We live in a world where some countries enjoy a material abundance beyond the wildest dreams of our forefathers. Such countries are rich because they are productive. The sources of that productivity–growing markets, technological improvement, and investment in human beings (human capital)–all play an important part in increasing productivity. The new growth economics literature has formalized some of these findings, but economic historians, development economists, and specialists in growth accounting have broadly understood them for some time.

By any standard of measurement much of the world's population is still poor, with individuals subsisting on less than two dollars a day. The disparity between the well-being of the average person in the developed world, where per capita annual income may exceed $20,000, and that in low-income countries such as Haiti or most of sub-Saharan Africa, where it may be under $500 a year, is striking, especially when one sees up close the living conditions associated with such poverty.

How do we account for the persistence of poverty in the midst of plenty? If we know the sources of plenty, why don't poor countries simply adopt policies that make for plenty? The answer is straightforward. We just don't know how to get there. We must create incentives for people to invest in more efficient technology, increase their skills, and organize efficient markets. Such incentives are embodied in institutions. Thus we must understand the nature of institutions and how they evolve.

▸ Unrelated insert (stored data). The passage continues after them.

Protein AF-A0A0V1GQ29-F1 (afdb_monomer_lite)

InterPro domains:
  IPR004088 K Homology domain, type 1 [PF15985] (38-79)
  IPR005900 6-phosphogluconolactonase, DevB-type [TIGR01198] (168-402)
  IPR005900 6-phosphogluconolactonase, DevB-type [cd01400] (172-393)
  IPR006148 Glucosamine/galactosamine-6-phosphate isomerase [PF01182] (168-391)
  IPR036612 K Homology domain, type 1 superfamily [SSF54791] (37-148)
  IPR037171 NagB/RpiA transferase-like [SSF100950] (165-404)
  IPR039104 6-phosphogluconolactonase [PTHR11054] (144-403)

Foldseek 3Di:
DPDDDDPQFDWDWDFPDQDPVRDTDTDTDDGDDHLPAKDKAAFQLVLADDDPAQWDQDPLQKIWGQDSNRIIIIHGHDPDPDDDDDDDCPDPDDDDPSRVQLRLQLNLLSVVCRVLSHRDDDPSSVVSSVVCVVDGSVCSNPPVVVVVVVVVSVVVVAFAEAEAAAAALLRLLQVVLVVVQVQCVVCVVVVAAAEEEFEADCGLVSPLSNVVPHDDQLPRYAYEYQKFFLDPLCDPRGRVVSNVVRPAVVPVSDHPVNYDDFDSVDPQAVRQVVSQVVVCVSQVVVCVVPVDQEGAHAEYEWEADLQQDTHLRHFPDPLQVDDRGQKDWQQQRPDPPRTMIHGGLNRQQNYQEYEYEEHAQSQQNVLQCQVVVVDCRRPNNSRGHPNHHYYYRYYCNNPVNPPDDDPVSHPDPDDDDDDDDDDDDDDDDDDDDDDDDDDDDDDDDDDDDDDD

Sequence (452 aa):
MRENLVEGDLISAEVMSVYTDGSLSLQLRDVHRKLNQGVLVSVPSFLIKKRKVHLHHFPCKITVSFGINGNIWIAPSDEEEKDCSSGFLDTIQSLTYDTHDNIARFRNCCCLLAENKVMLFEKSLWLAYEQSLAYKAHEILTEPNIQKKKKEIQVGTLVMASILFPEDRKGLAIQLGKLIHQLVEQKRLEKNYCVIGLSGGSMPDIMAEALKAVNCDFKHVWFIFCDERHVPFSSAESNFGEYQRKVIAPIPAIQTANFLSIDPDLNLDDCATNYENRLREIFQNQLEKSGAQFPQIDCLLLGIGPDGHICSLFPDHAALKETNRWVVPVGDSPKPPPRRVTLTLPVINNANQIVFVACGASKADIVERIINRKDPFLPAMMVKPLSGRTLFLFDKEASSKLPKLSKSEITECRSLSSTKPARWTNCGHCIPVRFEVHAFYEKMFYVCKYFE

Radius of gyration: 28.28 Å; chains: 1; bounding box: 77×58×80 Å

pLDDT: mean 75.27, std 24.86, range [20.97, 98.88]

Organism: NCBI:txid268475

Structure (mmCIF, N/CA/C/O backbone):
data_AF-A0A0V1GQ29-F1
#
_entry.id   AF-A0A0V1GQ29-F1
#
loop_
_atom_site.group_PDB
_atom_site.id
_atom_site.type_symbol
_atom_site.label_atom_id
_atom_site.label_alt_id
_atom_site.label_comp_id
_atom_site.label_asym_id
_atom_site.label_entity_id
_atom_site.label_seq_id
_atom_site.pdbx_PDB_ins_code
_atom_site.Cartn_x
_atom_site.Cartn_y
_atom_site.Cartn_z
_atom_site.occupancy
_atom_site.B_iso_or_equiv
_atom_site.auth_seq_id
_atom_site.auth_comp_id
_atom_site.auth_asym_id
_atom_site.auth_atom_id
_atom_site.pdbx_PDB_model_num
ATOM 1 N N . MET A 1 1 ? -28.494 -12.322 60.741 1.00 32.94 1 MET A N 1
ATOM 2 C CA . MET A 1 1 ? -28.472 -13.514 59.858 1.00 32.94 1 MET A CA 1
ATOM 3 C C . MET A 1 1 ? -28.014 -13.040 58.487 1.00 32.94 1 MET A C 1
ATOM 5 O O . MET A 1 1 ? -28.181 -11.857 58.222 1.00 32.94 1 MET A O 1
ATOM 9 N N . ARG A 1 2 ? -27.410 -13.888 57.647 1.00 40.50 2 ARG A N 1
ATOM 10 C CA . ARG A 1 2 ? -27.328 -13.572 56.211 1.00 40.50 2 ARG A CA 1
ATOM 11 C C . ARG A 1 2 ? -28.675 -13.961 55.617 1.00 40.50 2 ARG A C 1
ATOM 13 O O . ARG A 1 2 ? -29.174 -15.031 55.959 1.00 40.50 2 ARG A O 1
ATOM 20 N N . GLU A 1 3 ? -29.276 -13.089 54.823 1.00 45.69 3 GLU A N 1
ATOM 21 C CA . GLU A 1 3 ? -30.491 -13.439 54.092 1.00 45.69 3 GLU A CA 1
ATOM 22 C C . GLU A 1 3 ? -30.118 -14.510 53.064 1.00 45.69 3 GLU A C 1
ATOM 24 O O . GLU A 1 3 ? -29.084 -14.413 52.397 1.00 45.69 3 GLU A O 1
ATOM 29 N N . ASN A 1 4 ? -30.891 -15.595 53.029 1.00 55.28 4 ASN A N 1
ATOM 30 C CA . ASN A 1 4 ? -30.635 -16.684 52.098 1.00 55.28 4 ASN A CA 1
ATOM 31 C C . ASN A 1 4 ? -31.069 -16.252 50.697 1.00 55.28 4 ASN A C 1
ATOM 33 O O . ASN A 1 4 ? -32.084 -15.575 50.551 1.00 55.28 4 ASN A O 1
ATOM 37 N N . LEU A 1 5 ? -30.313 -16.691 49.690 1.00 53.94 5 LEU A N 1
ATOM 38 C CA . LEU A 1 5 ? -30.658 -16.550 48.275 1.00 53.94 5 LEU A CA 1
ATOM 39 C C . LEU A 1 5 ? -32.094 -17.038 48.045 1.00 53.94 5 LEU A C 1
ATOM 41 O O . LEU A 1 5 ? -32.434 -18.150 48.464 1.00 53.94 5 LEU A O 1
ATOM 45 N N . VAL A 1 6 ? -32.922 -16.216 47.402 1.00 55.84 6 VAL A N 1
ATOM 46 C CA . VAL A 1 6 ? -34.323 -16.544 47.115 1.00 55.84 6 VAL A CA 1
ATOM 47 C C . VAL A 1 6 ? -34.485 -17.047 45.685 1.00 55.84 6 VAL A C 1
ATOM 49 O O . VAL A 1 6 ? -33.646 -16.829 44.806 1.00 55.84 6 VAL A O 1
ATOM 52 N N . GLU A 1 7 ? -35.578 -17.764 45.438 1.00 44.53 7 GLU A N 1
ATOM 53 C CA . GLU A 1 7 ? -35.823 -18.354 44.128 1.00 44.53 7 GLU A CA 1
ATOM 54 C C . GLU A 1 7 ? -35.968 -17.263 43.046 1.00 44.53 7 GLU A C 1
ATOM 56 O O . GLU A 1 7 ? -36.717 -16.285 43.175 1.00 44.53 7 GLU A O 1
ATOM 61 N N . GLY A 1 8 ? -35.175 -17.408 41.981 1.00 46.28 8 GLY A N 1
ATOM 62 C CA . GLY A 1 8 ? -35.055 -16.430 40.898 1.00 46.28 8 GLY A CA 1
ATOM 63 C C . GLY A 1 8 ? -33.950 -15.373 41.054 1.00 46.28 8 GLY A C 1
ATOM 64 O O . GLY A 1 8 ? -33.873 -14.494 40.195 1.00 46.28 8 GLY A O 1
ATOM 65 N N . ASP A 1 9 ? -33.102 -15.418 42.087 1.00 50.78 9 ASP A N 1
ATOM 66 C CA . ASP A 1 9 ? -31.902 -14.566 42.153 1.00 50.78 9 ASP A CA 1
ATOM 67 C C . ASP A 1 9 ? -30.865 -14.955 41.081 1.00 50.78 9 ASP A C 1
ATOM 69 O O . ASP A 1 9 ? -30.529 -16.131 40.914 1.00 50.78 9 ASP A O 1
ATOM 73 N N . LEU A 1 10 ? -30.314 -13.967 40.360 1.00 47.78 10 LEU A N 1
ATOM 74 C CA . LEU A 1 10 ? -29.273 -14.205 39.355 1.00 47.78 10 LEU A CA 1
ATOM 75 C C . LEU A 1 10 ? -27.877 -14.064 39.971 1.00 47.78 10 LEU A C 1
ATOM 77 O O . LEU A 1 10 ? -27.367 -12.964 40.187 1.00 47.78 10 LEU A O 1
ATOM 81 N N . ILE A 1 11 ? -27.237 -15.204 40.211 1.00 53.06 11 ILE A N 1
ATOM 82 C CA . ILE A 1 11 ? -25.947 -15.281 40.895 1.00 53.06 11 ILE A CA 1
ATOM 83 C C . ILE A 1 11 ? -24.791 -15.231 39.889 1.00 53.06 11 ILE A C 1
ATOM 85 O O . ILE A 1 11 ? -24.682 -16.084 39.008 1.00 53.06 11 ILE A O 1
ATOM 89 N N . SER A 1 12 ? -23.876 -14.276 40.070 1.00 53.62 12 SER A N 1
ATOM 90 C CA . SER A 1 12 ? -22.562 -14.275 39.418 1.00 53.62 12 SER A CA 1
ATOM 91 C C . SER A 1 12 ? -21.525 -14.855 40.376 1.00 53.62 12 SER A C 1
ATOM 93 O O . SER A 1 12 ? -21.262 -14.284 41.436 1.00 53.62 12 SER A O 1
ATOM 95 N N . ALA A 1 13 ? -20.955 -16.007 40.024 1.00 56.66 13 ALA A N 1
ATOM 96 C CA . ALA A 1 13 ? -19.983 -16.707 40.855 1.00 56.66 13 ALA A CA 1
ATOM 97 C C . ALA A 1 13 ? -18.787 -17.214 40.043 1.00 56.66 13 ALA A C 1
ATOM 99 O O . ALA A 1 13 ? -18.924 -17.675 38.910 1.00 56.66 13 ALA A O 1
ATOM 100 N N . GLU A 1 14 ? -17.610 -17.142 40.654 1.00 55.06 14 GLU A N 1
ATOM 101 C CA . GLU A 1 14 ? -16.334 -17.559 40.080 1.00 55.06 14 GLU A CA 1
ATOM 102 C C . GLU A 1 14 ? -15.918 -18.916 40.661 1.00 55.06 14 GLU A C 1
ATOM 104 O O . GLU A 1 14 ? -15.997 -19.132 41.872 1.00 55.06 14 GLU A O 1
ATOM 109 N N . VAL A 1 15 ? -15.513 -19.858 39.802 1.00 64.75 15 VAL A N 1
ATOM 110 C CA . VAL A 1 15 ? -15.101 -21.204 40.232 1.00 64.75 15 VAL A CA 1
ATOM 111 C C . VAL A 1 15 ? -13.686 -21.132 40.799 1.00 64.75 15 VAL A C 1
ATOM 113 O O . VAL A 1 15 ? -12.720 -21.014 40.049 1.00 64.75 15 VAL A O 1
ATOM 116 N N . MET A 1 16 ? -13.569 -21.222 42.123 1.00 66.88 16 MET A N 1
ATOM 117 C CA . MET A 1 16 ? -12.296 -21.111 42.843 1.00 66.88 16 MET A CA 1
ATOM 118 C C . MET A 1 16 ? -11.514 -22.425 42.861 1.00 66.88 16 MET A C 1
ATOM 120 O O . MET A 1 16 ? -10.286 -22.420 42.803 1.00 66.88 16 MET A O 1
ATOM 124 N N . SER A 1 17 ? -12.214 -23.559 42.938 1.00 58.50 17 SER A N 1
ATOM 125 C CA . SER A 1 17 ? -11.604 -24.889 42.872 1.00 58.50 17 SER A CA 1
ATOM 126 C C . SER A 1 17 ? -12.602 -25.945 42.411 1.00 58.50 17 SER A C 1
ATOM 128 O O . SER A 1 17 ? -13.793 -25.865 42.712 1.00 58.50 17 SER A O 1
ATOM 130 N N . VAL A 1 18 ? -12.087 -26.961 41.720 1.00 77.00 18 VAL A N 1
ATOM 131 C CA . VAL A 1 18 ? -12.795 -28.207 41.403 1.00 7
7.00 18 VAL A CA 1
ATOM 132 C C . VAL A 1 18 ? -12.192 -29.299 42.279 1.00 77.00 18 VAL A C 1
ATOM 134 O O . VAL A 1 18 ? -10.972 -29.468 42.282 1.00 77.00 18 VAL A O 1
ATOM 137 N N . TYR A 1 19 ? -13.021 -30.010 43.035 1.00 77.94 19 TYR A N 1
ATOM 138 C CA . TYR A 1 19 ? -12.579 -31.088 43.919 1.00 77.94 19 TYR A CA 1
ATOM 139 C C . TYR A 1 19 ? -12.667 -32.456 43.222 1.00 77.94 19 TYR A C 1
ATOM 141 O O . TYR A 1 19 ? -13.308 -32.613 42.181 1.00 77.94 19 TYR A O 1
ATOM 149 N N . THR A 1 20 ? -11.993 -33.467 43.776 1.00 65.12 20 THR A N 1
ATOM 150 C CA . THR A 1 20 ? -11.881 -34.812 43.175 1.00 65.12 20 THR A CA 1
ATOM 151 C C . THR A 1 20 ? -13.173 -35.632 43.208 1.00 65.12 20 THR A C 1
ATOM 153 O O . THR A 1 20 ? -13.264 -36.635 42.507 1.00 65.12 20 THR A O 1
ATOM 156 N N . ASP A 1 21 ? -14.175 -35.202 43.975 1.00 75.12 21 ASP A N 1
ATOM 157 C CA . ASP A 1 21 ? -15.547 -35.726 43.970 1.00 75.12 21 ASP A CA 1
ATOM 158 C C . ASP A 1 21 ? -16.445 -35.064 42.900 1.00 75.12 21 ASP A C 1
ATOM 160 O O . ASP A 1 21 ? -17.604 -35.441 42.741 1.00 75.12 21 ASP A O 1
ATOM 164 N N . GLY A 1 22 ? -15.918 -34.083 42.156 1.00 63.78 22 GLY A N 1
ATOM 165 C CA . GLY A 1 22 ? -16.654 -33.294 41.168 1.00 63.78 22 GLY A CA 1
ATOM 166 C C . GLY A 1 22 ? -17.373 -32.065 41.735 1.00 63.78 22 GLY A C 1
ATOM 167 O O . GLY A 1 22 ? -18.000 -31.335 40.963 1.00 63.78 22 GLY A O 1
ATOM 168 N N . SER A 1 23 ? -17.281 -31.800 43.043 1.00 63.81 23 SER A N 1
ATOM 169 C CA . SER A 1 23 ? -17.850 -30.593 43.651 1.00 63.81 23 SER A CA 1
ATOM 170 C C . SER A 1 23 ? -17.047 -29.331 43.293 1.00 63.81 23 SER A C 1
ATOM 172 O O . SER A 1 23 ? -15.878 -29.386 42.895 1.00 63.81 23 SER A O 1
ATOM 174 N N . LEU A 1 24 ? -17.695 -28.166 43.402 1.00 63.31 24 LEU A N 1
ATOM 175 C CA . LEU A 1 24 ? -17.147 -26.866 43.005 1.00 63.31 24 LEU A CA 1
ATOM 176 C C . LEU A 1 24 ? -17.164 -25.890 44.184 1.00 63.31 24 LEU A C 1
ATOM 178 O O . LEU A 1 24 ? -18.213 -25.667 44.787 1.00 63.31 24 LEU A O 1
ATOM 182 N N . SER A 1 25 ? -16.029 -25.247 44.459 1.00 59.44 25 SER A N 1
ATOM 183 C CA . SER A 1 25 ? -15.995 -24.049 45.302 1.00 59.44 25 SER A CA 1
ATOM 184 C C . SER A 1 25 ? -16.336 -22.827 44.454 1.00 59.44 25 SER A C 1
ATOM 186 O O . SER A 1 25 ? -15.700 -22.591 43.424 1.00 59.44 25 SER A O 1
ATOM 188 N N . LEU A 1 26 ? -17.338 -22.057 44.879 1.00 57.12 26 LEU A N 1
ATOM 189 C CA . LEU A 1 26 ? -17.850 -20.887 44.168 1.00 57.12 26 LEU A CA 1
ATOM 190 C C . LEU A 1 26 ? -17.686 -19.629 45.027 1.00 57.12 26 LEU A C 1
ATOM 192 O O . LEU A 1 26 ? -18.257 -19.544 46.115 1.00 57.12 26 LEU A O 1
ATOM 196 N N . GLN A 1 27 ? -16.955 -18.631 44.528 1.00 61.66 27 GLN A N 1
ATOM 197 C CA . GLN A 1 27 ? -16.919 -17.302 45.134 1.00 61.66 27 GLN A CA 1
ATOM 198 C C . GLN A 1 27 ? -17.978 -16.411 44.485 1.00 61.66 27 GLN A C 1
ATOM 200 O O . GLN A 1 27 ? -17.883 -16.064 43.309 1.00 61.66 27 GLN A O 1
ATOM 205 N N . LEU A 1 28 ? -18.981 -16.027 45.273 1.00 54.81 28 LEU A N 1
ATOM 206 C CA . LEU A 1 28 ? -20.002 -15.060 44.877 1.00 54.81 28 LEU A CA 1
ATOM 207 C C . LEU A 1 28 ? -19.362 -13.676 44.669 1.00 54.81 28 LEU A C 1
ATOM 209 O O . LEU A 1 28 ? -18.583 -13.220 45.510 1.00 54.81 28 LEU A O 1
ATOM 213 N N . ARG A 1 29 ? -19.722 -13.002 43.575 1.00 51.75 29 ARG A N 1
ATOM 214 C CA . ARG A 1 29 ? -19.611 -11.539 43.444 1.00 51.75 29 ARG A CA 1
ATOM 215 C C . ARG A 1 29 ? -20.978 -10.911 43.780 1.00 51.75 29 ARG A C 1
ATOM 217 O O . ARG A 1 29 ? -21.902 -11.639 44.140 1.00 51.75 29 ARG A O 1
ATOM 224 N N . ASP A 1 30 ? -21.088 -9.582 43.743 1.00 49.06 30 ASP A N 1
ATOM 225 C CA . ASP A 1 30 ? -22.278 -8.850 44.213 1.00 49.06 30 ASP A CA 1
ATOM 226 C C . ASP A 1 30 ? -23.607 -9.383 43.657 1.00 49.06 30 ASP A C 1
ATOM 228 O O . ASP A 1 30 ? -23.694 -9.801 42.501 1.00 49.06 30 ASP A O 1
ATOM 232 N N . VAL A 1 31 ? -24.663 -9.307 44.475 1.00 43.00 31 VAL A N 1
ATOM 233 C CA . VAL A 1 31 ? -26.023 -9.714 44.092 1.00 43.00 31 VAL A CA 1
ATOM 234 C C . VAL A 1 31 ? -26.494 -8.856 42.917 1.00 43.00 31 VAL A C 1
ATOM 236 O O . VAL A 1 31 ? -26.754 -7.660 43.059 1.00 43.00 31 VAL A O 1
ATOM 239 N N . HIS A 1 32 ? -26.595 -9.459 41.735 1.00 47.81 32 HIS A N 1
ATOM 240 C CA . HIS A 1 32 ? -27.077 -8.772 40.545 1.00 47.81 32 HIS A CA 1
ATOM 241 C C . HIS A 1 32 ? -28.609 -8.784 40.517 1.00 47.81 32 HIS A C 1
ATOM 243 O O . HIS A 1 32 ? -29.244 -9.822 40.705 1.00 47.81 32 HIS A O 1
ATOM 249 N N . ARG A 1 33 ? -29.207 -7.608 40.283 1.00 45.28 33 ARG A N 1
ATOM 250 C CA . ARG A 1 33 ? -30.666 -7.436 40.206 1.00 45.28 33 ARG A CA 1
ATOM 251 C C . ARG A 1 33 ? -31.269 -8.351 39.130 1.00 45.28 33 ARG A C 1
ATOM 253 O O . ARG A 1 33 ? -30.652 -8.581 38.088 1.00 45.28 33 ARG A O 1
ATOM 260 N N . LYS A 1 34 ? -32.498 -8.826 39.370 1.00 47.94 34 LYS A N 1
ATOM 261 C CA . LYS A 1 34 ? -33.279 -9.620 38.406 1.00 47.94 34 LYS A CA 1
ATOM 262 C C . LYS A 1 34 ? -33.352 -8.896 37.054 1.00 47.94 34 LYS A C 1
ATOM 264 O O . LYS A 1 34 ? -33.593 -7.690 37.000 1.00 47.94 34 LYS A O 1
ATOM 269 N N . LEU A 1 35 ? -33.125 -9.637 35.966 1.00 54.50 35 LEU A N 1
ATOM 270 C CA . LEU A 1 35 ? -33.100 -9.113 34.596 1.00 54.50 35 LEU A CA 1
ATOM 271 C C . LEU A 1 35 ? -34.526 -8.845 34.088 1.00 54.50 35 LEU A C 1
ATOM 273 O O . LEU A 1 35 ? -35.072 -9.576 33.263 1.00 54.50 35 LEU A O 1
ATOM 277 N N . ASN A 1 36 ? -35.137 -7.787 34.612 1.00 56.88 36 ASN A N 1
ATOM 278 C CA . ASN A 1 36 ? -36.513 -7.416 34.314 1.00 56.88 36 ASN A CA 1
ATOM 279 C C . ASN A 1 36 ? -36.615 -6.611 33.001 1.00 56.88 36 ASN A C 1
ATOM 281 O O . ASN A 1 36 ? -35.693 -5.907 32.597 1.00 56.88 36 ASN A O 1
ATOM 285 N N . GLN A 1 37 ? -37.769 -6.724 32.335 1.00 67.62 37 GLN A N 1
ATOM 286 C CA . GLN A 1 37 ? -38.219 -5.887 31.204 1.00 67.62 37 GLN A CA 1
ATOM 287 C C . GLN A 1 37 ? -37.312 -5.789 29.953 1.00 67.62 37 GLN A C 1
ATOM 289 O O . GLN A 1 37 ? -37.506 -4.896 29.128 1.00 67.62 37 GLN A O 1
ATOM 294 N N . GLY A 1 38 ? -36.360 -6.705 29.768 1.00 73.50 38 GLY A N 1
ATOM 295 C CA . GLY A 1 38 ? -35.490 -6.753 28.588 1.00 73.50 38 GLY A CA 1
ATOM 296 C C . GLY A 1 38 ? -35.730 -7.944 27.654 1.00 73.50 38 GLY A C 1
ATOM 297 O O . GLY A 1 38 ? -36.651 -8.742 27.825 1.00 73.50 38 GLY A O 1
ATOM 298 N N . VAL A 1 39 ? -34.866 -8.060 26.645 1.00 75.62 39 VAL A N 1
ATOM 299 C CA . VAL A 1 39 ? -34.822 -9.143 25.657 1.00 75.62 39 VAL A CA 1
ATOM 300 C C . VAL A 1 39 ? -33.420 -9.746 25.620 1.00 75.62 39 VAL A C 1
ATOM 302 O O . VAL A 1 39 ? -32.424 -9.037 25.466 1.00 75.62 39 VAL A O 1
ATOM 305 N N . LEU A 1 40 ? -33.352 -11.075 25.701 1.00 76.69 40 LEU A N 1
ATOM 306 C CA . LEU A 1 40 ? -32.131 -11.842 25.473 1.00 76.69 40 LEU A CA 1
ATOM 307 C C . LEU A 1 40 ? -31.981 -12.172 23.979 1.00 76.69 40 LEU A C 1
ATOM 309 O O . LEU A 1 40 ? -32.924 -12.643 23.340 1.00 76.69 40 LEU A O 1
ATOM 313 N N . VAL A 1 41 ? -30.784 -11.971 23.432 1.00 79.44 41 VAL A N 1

Institutions are the framework that humans create to structure human interaction. They are made up of formal rules (constitutions, laws, and regulations) and informal constraints (conventions and norms of behavior) and the way both are enforced. Well-specified property rights that reward productive and creative activity, a legal system that enforces such laws at low cost, and internal codes of conduct that are complementary to such formal rules are the essential underpinning to productive economies. But well-specified property rights and an effective legal system are the creation of the political structure. Unfortunately, we do not know how to put such a political structure in place. Informal norms of behavior that make for honesty, integrity, and hard work are the product of long-term human interaction; we do not know how to create them in the short run. The result has been that efforts to improve the performance of poor countries have been something less than a rousing success. Sub-Saharan Africa remains a basket case, and our efforts to transform the diverse parts of the former Soviet Union into productive economies have so far been a dismal failure. But we are getting a better understanding of the process of political-economic change. The sources of informal constraints such as norms of behavior are a major modern priority in the social sciences and down the road will result in accelerating the reduction of poverty.